[Records excerpted from a collection]

____________________

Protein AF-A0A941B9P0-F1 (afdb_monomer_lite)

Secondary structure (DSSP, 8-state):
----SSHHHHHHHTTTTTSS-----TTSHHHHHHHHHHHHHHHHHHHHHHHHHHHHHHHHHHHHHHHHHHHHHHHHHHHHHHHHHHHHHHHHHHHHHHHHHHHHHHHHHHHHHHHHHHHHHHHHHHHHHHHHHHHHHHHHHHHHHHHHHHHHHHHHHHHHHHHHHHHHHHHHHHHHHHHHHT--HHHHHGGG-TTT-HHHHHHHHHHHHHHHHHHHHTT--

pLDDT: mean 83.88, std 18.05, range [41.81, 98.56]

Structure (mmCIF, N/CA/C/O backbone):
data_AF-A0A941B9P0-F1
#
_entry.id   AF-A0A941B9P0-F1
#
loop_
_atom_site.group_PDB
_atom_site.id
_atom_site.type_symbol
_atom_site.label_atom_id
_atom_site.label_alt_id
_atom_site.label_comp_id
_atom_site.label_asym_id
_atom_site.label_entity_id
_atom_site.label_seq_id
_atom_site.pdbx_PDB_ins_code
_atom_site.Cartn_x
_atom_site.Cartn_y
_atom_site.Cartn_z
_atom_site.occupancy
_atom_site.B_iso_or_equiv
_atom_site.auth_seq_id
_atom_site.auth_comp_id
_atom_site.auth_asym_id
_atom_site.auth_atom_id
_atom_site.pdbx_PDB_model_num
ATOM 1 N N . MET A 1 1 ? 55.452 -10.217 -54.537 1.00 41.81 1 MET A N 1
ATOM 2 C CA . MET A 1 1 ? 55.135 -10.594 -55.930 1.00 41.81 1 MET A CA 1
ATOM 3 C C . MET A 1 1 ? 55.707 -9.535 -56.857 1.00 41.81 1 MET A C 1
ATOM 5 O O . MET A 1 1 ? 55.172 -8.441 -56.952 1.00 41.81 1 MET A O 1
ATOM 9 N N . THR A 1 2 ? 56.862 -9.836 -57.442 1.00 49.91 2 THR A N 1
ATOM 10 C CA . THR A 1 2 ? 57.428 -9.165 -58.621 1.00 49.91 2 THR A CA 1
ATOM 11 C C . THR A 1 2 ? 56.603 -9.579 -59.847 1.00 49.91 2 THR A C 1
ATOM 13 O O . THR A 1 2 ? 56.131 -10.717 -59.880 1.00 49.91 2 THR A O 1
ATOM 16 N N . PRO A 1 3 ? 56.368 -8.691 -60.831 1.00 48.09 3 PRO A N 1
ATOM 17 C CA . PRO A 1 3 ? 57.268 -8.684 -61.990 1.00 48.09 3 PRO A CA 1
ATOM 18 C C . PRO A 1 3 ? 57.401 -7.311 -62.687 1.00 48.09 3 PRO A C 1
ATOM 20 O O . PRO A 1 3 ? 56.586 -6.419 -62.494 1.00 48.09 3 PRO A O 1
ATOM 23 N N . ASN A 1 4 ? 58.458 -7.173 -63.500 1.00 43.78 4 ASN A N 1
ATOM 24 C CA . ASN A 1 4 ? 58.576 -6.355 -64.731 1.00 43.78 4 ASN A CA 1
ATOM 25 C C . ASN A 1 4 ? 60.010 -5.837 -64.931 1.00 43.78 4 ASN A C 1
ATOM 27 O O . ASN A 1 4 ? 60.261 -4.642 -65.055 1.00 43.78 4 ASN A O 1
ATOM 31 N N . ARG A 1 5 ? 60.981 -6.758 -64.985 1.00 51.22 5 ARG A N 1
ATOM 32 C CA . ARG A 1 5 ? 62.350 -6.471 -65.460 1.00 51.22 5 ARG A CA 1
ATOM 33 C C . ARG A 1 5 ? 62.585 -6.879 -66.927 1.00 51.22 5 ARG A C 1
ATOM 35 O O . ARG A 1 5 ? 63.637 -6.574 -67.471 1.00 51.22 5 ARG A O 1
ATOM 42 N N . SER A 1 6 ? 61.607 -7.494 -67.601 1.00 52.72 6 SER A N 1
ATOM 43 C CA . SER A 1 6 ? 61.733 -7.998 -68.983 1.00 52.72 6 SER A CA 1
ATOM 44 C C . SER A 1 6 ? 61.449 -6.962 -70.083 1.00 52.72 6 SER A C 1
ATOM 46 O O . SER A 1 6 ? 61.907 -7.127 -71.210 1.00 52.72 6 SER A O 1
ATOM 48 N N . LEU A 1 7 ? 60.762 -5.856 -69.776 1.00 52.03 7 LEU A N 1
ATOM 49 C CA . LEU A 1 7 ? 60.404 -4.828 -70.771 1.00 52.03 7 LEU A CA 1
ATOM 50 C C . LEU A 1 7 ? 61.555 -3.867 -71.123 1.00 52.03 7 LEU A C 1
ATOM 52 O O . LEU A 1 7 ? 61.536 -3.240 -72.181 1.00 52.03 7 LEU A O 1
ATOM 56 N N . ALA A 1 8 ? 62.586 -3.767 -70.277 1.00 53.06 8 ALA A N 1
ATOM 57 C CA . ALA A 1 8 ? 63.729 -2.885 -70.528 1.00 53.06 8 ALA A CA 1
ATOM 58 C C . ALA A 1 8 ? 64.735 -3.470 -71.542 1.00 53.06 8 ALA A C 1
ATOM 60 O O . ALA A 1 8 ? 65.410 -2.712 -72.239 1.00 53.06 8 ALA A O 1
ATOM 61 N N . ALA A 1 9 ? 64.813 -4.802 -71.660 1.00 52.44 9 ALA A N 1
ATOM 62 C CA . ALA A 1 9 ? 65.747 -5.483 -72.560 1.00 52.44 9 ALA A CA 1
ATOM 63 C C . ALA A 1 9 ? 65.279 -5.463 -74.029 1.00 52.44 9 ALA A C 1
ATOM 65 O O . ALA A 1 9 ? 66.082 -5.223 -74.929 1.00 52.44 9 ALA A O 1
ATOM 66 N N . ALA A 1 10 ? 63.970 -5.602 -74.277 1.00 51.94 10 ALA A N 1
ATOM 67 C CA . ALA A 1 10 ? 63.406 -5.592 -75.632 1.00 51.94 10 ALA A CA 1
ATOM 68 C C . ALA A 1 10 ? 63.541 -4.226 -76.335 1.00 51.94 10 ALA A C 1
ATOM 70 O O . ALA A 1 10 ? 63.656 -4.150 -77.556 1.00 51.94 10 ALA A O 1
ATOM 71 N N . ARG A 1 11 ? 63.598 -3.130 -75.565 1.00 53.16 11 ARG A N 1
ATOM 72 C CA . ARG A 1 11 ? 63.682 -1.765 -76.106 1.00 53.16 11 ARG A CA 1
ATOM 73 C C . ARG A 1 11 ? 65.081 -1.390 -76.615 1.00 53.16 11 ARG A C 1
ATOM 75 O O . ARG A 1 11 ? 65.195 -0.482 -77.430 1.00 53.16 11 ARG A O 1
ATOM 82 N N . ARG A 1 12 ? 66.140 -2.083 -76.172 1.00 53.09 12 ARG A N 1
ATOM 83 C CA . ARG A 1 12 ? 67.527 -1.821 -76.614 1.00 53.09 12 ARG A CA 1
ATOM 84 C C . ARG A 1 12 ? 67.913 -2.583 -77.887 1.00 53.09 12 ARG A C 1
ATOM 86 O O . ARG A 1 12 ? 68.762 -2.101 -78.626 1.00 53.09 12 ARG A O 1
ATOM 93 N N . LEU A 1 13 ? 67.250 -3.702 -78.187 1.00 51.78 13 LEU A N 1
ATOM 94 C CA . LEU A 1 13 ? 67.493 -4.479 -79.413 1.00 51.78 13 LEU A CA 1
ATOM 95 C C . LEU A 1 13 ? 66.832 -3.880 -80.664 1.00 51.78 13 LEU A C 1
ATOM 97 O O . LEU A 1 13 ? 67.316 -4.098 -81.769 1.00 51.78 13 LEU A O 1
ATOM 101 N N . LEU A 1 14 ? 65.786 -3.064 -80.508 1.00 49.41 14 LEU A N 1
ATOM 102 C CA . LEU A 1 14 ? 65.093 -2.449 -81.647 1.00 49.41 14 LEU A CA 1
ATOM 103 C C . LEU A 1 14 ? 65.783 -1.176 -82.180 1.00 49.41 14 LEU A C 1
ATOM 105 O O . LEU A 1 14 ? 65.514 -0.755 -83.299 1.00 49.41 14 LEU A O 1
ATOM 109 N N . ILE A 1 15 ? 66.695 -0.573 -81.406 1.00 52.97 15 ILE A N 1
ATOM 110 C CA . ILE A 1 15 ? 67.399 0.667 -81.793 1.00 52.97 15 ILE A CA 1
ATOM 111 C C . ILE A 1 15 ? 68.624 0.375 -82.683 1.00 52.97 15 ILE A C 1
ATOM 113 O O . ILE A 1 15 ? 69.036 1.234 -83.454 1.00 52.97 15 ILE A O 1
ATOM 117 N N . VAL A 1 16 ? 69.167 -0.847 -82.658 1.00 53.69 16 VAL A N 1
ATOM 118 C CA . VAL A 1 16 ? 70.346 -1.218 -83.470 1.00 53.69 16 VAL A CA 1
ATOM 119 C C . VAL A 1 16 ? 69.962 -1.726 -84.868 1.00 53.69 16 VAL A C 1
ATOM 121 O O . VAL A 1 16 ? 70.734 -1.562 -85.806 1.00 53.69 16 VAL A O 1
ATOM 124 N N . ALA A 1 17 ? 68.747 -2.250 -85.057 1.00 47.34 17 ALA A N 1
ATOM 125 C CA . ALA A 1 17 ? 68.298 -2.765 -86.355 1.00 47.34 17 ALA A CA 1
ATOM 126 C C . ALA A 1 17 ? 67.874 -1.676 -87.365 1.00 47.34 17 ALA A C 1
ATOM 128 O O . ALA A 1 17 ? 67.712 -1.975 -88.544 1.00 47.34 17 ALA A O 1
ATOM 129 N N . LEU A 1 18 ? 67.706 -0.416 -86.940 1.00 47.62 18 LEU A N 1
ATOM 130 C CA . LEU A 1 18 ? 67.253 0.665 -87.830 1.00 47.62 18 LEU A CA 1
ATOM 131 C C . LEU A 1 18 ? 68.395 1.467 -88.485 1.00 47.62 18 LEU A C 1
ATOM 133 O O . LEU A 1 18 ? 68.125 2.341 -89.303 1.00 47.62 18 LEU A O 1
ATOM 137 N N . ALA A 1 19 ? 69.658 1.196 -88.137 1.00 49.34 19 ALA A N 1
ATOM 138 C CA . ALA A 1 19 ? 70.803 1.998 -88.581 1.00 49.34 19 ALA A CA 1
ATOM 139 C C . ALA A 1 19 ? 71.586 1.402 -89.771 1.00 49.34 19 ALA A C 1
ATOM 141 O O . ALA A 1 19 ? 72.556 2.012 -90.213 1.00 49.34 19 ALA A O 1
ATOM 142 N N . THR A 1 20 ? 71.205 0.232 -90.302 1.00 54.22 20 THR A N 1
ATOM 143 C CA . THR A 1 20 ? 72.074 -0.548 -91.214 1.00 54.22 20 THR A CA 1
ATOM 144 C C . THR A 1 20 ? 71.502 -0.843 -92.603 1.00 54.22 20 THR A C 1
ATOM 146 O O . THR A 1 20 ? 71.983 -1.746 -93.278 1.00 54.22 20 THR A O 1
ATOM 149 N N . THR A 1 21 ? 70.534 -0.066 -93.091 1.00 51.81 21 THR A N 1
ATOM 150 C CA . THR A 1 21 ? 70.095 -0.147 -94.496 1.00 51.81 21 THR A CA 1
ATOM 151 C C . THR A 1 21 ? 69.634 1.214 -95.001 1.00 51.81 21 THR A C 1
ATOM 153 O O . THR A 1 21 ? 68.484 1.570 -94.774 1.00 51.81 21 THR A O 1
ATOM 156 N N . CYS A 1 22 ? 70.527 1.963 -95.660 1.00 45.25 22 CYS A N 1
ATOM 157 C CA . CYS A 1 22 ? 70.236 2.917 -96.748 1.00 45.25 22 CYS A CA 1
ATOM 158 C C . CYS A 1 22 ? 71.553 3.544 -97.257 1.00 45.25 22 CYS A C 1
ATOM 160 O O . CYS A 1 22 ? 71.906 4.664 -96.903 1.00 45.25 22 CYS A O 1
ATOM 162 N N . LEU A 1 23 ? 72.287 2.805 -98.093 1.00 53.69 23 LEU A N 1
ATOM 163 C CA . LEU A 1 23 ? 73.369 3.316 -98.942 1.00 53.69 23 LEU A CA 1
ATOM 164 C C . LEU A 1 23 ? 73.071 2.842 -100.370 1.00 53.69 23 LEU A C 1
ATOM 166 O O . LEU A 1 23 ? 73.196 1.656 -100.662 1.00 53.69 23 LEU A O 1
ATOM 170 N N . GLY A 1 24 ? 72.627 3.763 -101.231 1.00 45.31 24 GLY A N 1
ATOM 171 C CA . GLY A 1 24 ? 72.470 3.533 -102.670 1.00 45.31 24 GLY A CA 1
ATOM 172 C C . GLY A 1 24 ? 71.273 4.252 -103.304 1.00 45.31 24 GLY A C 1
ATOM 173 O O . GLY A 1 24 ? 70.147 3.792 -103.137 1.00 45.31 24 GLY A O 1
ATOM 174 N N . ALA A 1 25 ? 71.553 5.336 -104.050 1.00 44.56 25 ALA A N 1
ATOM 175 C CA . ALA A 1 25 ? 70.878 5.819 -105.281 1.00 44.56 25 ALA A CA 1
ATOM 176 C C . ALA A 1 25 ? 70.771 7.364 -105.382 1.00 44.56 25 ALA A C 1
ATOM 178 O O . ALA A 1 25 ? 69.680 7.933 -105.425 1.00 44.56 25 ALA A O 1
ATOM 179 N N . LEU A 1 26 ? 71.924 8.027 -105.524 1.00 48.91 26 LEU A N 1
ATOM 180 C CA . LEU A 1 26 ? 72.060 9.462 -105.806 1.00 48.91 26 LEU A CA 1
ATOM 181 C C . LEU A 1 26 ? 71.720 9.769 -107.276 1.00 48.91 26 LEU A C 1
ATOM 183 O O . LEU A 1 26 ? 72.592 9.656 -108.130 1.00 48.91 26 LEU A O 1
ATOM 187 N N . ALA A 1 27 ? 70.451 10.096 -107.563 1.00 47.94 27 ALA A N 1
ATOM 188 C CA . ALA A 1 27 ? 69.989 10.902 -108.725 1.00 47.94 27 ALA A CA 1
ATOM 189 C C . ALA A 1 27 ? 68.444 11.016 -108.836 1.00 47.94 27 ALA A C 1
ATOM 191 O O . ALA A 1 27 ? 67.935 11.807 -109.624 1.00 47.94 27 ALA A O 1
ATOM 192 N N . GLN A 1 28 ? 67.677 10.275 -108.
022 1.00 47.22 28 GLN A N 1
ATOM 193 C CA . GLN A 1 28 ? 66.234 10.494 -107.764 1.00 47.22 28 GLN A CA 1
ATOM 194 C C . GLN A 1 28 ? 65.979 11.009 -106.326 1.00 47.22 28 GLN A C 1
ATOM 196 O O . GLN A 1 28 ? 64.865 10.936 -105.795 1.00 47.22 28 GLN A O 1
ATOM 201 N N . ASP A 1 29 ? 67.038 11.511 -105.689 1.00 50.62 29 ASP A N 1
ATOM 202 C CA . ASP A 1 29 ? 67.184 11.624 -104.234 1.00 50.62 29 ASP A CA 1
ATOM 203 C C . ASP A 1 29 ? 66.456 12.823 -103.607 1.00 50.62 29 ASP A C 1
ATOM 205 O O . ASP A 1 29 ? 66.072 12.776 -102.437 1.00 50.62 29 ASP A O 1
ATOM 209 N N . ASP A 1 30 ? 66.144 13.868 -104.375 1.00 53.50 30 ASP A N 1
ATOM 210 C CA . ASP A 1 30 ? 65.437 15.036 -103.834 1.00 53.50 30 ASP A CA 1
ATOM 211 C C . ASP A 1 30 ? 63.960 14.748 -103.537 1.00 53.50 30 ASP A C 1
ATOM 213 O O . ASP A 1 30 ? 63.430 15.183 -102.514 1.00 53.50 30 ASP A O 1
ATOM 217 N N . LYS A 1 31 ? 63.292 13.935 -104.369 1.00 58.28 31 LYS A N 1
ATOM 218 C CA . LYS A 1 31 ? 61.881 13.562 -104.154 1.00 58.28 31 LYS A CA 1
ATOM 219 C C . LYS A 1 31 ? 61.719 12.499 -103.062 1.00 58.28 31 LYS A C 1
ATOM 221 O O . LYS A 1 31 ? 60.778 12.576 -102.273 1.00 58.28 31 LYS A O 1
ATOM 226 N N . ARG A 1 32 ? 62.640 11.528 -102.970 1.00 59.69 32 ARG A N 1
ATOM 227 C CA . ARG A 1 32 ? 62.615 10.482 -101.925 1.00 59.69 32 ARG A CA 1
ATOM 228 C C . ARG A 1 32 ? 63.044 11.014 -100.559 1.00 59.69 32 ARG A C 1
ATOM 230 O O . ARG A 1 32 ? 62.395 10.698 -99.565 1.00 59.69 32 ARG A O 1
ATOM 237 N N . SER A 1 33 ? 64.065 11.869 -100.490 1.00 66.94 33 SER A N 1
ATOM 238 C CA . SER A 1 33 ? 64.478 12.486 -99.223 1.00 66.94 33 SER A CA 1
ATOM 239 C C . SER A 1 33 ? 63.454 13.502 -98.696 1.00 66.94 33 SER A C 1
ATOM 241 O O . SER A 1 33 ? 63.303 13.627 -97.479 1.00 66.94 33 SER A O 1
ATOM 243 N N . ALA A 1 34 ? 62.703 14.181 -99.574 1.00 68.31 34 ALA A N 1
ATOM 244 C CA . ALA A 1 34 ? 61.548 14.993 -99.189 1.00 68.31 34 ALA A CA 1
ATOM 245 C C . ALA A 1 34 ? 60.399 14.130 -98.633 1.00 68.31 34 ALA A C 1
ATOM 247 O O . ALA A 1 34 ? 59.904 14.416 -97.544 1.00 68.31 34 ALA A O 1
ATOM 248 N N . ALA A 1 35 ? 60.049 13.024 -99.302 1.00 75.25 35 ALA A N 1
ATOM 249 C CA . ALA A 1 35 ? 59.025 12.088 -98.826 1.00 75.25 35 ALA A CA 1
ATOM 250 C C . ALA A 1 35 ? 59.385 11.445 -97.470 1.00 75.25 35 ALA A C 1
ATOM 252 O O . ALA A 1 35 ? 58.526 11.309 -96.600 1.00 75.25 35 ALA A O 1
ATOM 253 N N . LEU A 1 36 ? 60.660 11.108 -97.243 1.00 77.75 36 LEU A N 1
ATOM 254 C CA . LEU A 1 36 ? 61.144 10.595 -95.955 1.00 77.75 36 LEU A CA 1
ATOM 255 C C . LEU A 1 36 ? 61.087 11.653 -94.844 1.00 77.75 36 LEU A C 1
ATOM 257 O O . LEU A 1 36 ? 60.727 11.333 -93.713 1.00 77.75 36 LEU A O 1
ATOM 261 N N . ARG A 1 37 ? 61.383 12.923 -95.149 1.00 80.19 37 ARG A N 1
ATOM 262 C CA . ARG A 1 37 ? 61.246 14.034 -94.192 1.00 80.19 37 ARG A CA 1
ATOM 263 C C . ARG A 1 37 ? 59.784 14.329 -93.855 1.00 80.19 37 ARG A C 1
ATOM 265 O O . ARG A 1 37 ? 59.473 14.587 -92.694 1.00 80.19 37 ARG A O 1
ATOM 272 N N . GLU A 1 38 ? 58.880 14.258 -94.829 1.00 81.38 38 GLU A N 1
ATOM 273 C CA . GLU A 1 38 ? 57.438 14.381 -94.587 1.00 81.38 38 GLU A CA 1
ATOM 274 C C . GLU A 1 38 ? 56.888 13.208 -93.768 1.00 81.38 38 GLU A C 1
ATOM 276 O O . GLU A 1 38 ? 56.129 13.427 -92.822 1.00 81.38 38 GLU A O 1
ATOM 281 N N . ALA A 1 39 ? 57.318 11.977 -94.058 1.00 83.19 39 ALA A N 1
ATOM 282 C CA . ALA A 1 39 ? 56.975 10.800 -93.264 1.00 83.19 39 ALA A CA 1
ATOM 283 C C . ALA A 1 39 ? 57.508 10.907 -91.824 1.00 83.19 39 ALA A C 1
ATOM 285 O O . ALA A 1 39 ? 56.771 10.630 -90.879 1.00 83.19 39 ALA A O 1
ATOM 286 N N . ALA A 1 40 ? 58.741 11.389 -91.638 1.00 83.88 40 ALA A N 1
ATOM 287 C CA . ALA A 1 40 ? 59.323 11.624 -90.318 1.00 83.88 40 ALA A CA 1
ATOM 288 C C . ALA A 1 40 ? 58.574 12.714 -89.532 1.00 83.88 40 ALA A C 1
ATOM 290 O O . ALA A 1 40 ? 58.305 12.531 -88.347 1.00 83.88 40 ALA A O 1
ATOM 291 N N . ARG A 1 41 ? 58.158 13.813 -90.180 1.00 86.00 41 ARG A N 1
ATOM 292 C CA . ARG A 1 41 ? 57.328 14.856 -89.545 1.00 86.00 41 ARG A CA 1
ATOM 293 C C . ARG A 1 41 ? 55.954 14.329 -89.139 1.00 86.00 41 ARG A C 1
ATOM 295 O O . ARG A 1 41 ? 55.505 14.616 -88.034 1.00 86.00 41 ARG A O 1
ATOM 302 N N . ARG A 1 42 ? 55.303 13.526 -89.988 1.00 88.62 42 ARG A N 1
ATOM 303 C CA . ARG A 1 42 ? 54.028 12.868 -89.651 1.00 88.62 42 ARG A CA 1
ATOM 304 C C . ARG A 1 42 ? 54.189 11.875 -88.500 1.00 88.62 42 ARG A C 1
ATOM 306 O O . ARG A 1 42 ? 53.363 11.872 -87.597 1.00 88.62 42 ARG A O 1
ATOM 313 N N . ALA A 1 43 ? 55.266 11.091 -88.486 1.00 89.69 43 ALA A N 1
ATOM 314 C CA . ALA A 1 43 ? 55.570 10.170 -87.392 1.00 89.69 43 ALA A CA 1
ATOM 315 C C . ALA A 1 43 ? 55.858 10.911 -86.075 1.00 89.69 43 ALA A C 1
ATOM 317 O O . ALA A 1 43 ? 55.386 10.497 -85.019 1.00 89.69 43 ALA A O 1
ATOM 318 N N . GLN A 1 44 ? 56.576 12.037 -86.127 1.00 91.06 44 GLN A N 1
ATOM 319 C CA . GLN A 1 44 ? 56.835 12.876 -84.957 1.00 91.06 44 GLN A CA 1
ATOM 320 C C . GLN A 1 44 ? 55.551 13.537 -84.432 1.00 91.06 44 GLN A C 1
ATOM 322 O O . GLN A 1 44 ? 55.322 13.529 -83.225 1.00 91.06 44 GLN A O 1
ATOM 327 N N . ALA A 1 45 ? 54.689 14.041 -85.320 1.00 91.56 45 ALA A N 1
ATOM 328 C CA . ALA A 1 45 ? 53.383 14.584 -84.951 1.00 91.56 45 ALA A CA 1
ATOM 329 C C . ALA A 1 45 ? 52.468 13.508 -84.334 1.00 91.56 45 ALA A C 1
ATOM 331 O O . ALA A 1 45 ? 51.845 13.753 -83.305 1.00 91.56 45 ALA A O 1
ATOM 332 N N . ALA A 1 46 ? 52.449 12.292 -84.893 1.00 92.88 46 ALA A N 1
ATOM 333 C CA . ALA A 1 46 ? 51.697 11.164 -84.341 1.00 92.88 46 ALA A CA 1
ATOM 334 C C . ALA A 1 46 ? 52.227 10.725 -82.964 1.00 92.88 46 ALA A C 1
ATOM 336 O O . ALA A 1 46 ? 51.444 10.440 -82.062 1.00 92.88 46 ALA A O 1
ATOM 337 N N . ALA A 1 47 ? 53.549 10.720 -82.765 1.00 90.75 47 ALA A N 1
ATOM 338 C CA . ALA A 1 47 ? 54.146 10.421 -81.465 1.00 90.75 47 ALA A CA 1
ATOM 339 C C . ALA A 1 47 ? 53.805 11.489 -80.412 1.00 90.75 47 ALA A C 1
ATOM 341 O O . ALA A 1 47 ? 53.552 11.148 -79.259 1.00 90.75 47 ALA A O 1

____________________

#### [WHAT IS REQUIRED]
Output the lines above exactly, but only those between the line holding "ATOM 32 C CA" and the line holding "ATOM 94 C CA", inclusive.

#### [RESPONSE BOX]
ATOM 32 C CA . ARG A 1 5 ? 62.350 -6.471 -65.460 1.00 51.22 5 ARG A CA 1
ATOM 33 C C . ARG A 1 5 ? 62.585 -6.879 -66.927 1.00 51.22 5 ARG A C 1
ATOM 35 O O . ARG A 1 5 ? 63.637 -6.574 -67.471 1.00 51.22 5 ARG A O 1
ATOM 42 N N . SER A 1 6 ? 61.607 -7.494 -67.601 1.00 52.72 6 SER A N 1
ATOM 43 C CA . SER A 1 6 ? 61.733 -7.998 -68.983 1.00 52.72 6 SER A CA 1
ATOM 44 C C . SER A 1 6 ? 61.449 -6.962 -70.083 1.00 52.72 6 SER A C 1
ATOM 46 O O . SER A 1 6 ? 61.907 -7.127 -71.210 1.00 52.72 6 SER A O 1
ATOM 48 N N . LEU A 1 7 ? 60.762 -5.856 -69.776 1.00 52.03 7 LEU A N 1
ATOM 49 C CA . LEU A 1 7 ? 60.404 -4.828 -70.771 1.00 52.03 7 LEU A CA 1
ATOM 50 C C . LEU A 1 7 ? 61.555 -3.867 -71.123 1.00 52.03 7 LEU A C 1
ATOM 52 O O . LEU A 1 7 ? 61.536 -3.240 -72.181 1.00 52.03 7 LEU A O 1
ATOM 56 N N . ALA A 1 8 ? 62.586 -3.767 -70.277 1.00 53.06 8 ALA A N 1
ATOM 57 C CA . ALA A 1 8 ? 63.729 -2.885 -70.528 1.00 53.06 8 ALA A CA 1
ATOM 58 C C . ALA A 1 8 ? 64.735 -3.470 -71.542 1.00 53.06 8 ALA A C 1
ATOM 60 O O . ALA A 1 8 ? 65.410 -2.712 -72.239 1.00 53.06 8 ALA A O 1
ATOM 61 N N . ALA A 1 9 ? 64.813 -4.802 -71.660 1.00 52.44 9 ALA A N 1
ATOM 62 C CA . ALA A 1 9 ? 65.747 -5.483 -72.560 1.00 52.44 9 ALA A CA 1
ATOM 63 C C . ALA A 1 9 ? 65.279 -5.463 -74.029 1.00 52.44 9 ALA A C 1
ATOM 65 O O . ALA A 1 9 ? 66.082 -5.223 -74.929 1.00 52.44 9 ALA A O 1
ATOM 66 N N . ALA A 1 10 ? 63.970 -5.602 -74.277 1.00 51.94 10 ALA A N 1
ATOM 67 C CA . ALA A 1 10 ? 63.406 -5.592 -75.632 1.00 51.94 10 ALA A CA 1
ATOM 68 C C . ALA A 1 10 ? 63.541 -4.226 -76.335 1.00 51.94 10 ALA A C 1
ATOM 70 O O . ALA A 1 10 ? 63.656 -4.150 -77.556 1.00 51.94 10 ALA A O 1
ATOM 71 N N . ARG A 1 11 ? 63.598 -3.130 -75.565 1.00 53.16 11 ARG A N 1
ATOM 72 C CA . ARG A 1 11 ? 63.682 -1.765 -76.106 1.00 53.16 11 ARG A CA 1
ATOM 73 C C . ARG A 1 11 ? 65.081 -1.390 -76.615 1.00 53.16 11 ARG A C 1
ATOM 75 O O . ARG A 1 11 ? 65.195 -0.482 -77.430 1.00 53.16 11 ARG A O 1
ATOM 82 N N . ARG A 1 12 ? 66.140 -2.083 -76.172 1.00 53.09 12 ARG A N 1
ATOM 83 C CA . ARG A 1 12 ? 67.527 -1.821 -76.614 1.00 53.09 12 ARG A CA 1
ATOM 84 C C . ARG A 1 12 ? 67.913 -2.583 -77.887 1.00 53.09 12 ARG A C 1
ATOM 86 O O . ARG A 1 12 ? 68.762 -2.101 -78.626 1.00 53.09 12 ARG A O 1
ATOM 93 N N . LEU A 1 13 ? 67.250 -3.702 -78.187 1.00 51.78 13 LEU A N 1
ATOM 94 C CA . LEU A 1 13 ? 67.493 -4.479 -79.413 1.00 51.78 13 LEU A CA 1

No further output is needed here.